Le malabar de droite me donne un coup de pied dans le tibia pour toute réponse.

— Aïe ! Mais vous êtes qui enfin ? Je vous préviens, je vais me plaindre à la direction !

Un grésillement. Le type de devant a allumé son talkie-walkie.

— Ici BBG 32, pour le central. Vous me recevez ?

— Ici le central, on vous reçoit, BBG 32, soixante-douze sur cinq, identifiez- vous !

— Matricule 32-1, mission Olé olé 1243, en kidnapping régulier.

— Quel est le problème ?

— Le colis 264 se rebiffe. Elle ne va pas tarder à nous soûler. Demande instructions à son sujet.

Crrr ...crrr... crrr...

— Centrale, répétez s'il vous plait, je ne comprends pas bien. Il semble qu'il y ait de la friture sur la ligne. Un ban de maquereaux ou deux qui passent.

Il est temps que je m'en mêle.

— Ouais bon, on n’est pas à la mer non plus les gars, hasardé-je. Vous pouvez m'expliquer ce qui se passe?

Une petite tape de mon voisin sur l’arrière de mon crâne me rappelle la situation inconfortable dans laquelle je me trouve.

— Aïe, gémis-je.

Soudain le talkie-walkie retrouve une seconde jeunesse et un son clair et parfaitement distinct s’en échappe :

— ICI LE CENTRAL, VOUS AVEZ L'AUTORISATION : FAITES LA TAIRE !

Ce ton féminin, mielleux, puissant me rappelle une voix que je connais. J’essaie de me concentrer sur mes souvenirs mais dans le brouillard des limbes de mon cerveau je n’arrive pas à retrouver la propriétaire de ce timbre précieux.

— Allez Jojo, t’as entendu la patronne ? On a le feu vert. Occupe-toi d’elle. Réduis-la au silence.
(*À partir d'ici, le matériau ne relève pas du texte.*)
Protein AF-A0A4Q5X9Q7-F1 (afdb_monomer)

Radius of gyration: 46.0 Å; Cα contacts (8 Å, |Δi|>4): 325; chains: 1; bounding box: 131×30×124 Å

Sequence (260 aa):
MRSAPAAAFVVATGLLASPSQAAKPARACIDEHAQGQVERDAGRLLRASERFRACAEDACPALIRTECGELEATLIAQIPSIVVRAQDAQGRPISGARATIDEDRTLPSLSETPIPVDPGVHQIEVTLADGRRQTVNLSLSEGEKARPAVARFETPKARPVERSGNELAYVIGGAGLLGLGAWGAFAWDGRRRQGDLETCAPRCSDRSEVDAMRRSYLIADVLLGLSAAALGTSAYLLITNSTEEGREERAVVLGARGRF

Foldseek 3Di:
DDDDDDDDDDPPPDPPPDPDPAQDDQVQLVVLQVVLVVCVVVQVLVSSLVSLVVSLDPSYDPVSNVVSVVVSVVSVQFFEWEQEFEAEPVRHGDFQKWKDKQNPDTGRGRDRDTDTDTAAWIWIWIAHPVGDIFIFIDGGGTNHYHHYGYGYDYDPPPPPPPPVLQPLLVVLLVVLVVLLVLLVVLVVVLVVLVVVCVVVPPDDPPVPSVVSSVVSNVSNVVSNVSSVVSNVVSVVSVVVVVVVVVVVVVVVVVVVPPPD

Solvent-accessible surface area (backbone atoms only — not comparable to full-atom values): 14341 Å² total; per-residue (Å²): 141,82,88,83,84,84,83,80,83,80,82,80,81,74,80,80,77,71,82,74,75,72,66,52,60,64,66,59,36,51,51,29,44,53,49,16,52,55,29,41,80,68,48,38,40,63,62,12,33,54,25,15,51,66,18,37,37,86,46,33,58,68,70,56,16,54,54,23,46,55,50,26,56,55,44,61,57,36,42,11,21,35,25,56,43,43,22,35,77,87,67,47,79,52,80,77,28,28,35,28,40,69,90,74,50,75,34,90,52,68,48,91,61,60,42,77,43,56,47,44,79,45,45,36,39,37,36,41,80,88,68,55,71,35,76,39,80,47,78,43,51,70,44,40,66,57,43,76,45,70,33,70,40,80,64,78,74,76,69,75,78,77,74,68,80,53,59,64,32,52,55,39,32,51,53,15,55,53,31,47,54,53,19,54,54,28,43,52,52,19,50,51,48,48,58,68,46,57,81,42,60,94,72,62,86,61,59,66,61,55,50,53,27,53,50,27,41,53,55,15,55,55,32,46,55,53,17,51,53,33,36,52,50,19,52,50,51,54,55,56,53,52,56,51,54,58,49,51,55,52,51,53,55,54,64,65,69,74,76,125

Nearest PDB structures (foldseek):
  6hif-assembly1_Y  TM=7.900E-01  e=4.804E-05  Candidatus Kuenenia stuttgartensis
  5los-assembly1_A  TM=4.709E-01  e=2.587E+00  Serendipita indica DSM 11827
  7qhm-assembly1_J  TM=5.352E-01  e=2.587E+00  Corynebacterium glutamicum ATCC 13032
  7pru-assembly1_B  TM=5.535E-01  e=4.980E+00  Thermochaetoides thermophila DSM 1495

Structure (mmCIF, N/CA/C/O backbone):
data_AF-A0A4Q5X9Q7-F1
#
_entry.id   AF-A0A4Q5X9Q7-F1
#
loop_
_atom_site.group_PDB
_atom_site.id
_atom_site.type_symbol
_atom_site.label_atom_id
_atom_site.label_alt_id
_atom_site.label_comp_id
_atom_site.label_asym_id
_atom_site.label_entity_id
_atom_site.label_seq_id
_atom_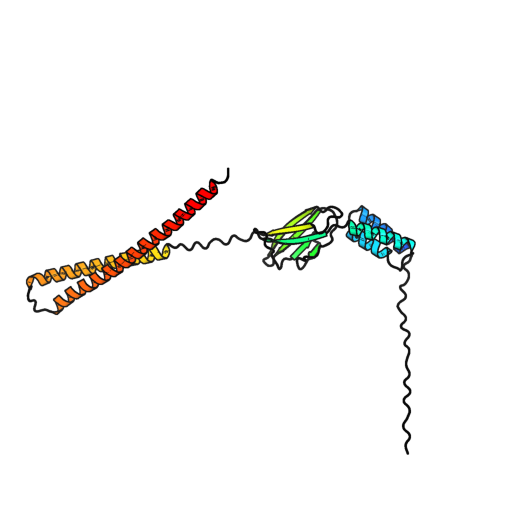site.pdbx_PDB_ins_code
_atom_site.Cartn_x
_atom_site.Cartn_y
_atom_site.Cartn_z
_atom_site.occupancy
_atom_site.B_iso_or_equiv
_atom_site.auth_seq_id
_atom_site.auth_comp_id
_atom_site.auth_asym_id
_atom_site.auth_atom_id
_atom_site.pdbx_PDB_model_num
ATOM 1 N N . MET A 1 1 ? 87.247 -2.361 10.828 1.00 45.06 1 MET A N 1
ATOM 2 C CA . MET A 1 1 ? 86.004 -3.054 11.251 1.00 45.06 1 MET A CA 1
ATOM 3 C C . MET A 1 1 ? 85.019 -1.955 11.638 1.00 45.06 1 MET A C 1
ATOM 5 O O . MET A 1 1 ? 85.378 -1.188 12.508 1.00 45.06 1 MET A O 1
ATOM 9 N N . ARG A 1 2 ? 83.853 -1.712 11.038 1.00 46.16 2 ARG A N 1
ATOM 10 C CA . ARG A 1 2 ? 82.996 -2.424 10.082 1.00 46.16 2 ARG A CA 1
ATOM 11 C C . ARG A 1 2 ? 82.178 -1.360 9.325 1.00 46.16 2 ARG A C 1
ATOM 13 O O . ARG A 1 2 ? 81.702 -0.411 9.936 1.00 46.16 2 ARG A O 1
ATOM 20 N N . SER A 1 3 ? 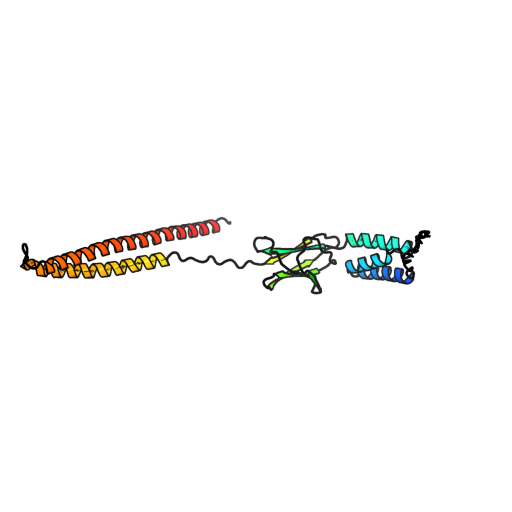82.054 -1.535 8.018 1.00 46.03 3 SER A N 1
ATOM 21 C CA . SER A 1 3 ? 81.200 -0.788 7.092 1.00 46.03 3 SER A CA 1
ATOM 22 C C . SER A 1 3 ? 79.725 -1.186 7.260 1.00 46.03 3 SER A C 1
ATOM 24 O O . SER A 1 3 ? 79.432 -2.361 7.480 1.00 46.03 3 SER A O 1
ATOM 26 N N . ALA A 1 4 ? 78.802 -0.225 7.148 1.00 54.38 4 ALA A N 1
ATOM 27 C CA . ALA A 1 4 ? 77.355 -0.465 7.087 1.00 54.38 4 ALA A CA 1
ATOM 28 C C . ALA A 1 4 ? 76.877 -0.453 5.616 1.00 54.38 4 ALA A C 1
ATOM 30 O O . ALA A 1 4 ? 77.376 0.370 4.845 1.00 54.38 4 ALA A O 1
ATOM 31 N N . PRO A 1 5 ? 75.956 -1.344 5.195 1.00 56.97 5 PRO A N 1
ATOM 32 C CA . PRO A 1 5 ? 75.560 -1.471 3.796 1.00 56.97 5 PRO A CA 1
ATOM 33 C C . PRO A 1 5 ? 74.407 -0.521 3.437 1.00 56.97 5 PRO A C 1
ATOM 35 O O . PRO A 1 5 ? 73.454 -0.353 4.196 1.00 56.97 5 PRO A O 1
ATOM 38 N N . ALA A 1 6 ? 74.493 0.075 2.248 1.00 49.50 6 ALA A N 1
ATOM 39 C CA . ALA A 1 6 ? 73.426 0.847 1.627 1.00 49.50 6 ALA A CA 1
ATOM 40 C C . ALA A 1 6 ? 72.280 -0.087 1.197 1.00 49.50 6 ALA A C 1
ATOM 42 O O . ALA A 1 6 ? 72.481 -0.994 0.389 1.00 49.50 6 ALA A O 1
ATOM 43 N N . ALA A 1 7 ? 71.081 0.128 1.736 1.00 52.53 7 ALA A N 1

Qu'on en finisse !

Il n’a pas terminé sa phrase qu’un fort bruit de klaxon se déclenche dans la voiture. Je suis sourde dans la foulée. Le bruit est tellement insupportable que le conducteur est obligé de s’arrêter de conduire. On dirait un groupe de Métal Rock qui chante Pandi Panda de Chantal Goya. Je porte mes mains sur mes oreilles à travers la cagoule. Le son traverse mes mains, le tissu, mes tympans. La voiture tremble au rythme des vibrations intenses. Les sièges suivent le mouvement, j’ai l’impression d’être dans un vibro masseur.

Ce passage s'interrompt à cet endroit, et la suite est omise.